We Cannot Wait: FDA Needs to Act on ALS

There are 30,000 Americans living with Amyotrophic Lateral Sclerosis (ALS), a 100 percent fatal diagnosis that usually kills people in two to five years. Despite this currently grim outlook for patients, the Food and Drug Administration (FDA) has refused to exercise regulatory flexibility that would lead to faster approval and availability for ALS treatments. Hopefully, a recent announcement from FDA signals the agency may be moving beyond a “one size fits all” approach in order to responsibly help more patients.

With the welcome news that the FDA has reversed its position on AMX0035 – saying it will now review the treatment – ALS patients have new hope that a treatment that has shown itself to have positive effects could be increasingly available. These patients have traveled a long road to get to this point.

The House Energy and Commerce Subcommittee on Health convened a hearing in July to question the FDA’s slow approval process for treatments for neurodegenerative diseases. The hearing was an important step in recognizing the urgent need for FDA to use regulatory flexibility for promising ALS treatments, with lawmakers on both sides of the aisle urging the FDA to help patients living with ALS today.

Although the FDA has incorrectly stated that the science is not there for ALS, leading ALS neurologist Merit Cudkowicz is hopeful, saying “there had previously been no hope for ALS patients, but now there is.” We agree; we are living proof that the science for ALS is there today.

As participants in a Phase 3 clinical trial and the Expanded Access program for an investigational therapy called NurOwn, we were fortunate to gain access to this individualized stem cell therapy. For us and others, NurOwn improved physical function and even halted the progression of ALS, particularly among patients with less advanced cases of our disease. But, our ability to continue receiving this life-changing treatment is gone. We need more doses in order to live, but FDA’s current stance on this therapy ensures that we won’t get any nor will anyone else.

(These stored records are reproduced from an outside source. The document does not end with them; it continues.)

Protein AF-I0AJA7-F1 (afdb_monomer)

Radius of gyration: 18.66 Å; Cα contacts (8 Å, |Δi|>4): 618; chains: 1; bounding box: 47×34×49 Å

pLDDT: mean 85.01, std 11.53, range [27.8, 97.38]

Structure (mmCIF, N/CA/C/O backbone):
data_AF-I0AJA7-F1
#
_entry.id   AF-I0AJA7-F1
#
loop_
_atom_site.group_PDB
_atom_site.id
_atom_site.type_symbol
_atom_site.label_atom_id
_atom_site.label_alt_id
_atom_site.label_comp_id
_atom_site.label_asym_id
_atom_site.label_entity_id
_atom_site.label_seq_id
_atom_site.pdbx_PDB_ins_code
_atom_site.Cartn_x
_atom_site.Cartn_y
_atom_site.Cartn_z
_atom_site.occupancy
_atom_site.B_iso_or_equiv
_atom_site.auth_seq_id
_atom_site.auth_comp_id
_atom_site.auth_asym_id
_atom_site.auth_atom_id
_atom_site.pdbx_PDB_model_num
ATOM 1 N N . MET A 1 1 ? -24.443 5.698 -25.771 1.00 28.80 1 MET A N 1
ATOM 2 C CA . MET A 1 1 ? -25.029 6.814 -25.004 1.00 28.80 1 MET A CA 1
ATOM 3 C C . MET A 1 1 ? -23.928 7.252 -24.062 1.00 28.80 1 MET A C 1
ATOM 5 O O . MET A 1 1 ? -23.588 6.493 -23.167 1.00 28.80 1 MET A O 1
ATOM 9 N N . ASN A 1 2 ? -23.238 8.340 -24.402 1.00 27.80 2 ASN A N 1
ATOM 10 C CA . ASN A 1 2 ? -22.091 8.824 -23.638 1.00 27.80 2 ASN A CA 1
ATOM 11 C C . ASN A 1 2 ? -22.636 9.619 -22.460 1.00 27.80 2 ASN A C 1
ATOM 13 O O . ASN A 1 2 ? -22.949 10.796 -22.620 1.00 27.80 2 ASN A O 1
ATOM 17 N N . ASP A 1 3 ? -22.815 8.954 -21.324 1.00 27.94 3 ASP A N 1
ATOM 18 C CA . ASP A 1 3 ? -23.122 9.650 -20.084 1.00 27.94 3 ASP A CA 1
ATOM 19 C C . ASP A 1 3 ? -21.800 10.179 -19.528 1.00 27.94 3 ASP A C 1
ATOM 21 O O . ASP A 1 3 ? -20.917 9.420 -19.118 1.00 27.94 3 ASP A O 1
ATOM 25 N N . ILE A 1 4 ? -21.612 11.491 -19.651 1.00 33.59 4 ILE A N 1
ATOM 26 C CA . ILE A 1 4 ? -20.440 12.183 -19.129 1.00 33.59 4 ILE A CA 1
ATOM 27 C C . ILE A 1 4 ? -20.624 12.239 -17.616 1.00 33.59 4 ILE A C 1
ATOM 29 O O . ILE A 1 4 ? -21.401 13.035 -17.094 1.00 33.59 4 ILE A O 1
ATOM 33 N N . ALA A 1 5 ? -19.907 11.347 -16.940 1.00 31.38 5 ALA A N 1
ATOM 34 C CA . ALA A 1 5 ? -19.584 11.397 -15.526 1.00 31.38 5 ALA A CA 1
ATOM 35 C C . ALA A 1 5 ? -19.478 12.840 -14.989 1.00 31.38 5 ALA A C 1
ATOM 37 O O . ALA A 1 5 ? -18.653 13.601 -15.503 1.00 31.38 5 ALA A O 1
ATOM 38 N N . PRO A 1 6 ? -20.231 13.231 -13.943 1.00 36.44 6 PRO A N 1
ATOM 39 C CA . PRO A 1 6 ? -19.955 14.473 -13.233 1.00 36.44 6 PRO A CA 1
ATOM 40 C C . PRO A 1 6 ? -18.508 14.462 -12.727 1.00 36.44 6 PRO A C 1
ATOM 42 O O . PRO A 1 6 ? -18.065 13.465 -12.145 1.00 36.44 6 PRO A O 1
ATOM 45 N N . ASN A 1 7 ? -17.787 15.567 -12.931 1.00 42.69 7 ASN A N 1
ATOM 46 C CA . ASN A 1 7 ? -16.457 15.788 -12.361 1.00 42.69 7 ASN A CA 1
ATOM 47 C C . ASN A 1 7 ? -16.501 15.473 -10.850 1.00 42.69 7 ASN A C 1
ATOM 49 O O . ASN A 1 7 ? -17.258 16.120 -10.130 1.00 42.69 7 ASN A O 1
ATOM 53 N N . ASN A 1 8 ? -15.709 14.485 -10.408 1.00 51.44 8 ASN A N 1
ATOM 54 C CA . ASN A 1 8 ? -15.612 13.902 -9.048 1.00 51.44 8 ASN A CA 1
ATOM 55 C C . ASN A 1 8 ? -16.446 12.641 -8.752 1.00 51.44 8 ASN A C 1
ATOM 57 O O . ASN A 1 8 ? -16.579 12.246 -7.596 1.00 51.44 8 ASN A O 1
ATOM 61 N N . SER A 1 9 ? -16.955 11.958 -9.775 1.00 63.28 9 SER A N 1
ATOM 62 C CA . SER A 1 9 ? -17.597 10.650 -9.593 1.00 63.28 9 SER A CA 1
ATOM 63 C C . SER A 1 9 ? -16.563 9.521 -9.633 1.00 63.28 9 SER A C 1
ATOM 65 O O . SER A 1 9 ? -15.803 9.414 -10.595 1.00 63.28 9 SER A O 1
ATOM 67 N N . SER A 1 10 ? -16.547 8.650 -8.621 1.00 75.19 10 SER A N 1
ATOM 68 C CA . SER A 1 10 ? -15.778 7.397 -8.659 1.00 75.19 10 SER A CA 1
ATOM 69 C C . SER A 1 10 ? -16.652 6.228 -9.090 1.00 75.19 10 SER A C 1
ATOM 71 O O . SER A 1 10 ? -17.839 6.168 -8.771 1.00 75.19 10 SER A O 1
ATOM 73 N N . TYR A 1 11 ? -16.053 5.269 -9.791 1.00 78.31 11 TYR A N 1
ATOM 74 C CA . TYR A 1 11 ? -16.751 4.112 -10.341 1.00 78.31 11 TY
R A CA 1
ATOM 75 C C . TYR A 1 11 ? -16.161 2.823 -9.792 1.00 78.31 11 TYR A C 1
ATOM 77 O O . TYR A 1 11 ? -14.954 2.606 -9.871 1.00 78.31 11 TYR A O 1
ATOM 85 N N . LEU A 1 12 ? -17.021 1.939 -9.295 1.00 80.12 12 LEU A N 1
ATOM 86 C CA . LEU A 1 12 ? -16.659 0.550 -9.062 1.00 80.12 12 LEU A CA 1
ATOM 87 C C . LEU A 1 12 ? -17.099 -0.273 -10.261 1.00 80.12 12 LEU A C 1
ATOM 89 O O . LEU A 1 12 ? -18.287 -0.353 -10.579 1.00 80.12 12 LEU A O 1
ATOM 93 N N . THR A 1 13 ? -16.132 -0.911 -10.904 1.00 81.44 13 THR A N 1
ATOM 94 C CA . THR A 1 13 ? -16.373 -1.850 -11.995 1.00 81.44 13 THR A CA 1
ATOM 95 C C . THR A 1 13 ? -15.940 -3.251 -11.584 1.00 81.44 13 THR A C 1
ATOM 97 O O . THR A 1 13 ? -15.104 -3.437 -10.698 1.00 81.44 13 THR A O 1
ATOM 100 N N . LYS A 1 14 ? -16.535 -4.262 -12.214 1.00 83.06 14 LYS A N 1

The situation is dire. Only 1,300 clinical trial seats are available for people living with ALS in the United States, and many ALS patients will receive a placebo rather than an experimental treatment. There are even fewer opportunities for expanded access. We all know the outcome without treatments; we will lose our ability to walk and speak before succumbing to paralysis and an inability to breathe, followed by death. 

There is important legislation before Congress that would broaden expanded access programs, while investing in the research and development of neurodegenerative treatments. The ALS community needs Congress to pass this legislation and to pressure the FDA to expedite approval for NurOwn and AMX0035. Expanded Access offers a viable path to access for some patients, but it is no substitute for FDA approval.

Yet, FDA’s current posture on promising ALS treatments means they may not be approved for at least another four years. During his testimony, ALS patient and advocate Brian Wallach noted by the time these critically needed medicines are approved, every American living with ALS today will have died without access to treatments that could have improved their quality of life or even halted their disease progression.  

Denying patients a treatment that could extend their lives by even six or 12 months robs them of the opportunity to be with their families for another birthday, graduation, or wedding. As fathers and husbands ourselves, we know these milestones are the moments that make up a life. We know a cure for ALS has not yet been discovered, but until one is, we cannot accept that treatments that would help keep our families whole – even if just for a short amount of time – remain out of reach due to bureaucratic red tape.  

We are pleased to see the FDA’s Center for Drug Evaluation and Research, led by Patrizia Cavazzoni, M.D., reverse its position on AMX0035, and we are hopeful the agency’s biologics division, directed by Peter Marks, M.D., will do the same for NurOwn. Even if these treatments benefit only a small population of patients, it creates a chance to extend the lives of terminal patients who have no other options. For us, these treatments provide hope, but we need the FDA to approve them for patients living today. We do not have time to wait.

Phil Green is a former collegiate athlete and has been living with ALS since August 2018. Eric Stevens is a former NFL player and LAFD firefighter diagnosed with ALS in August 2019.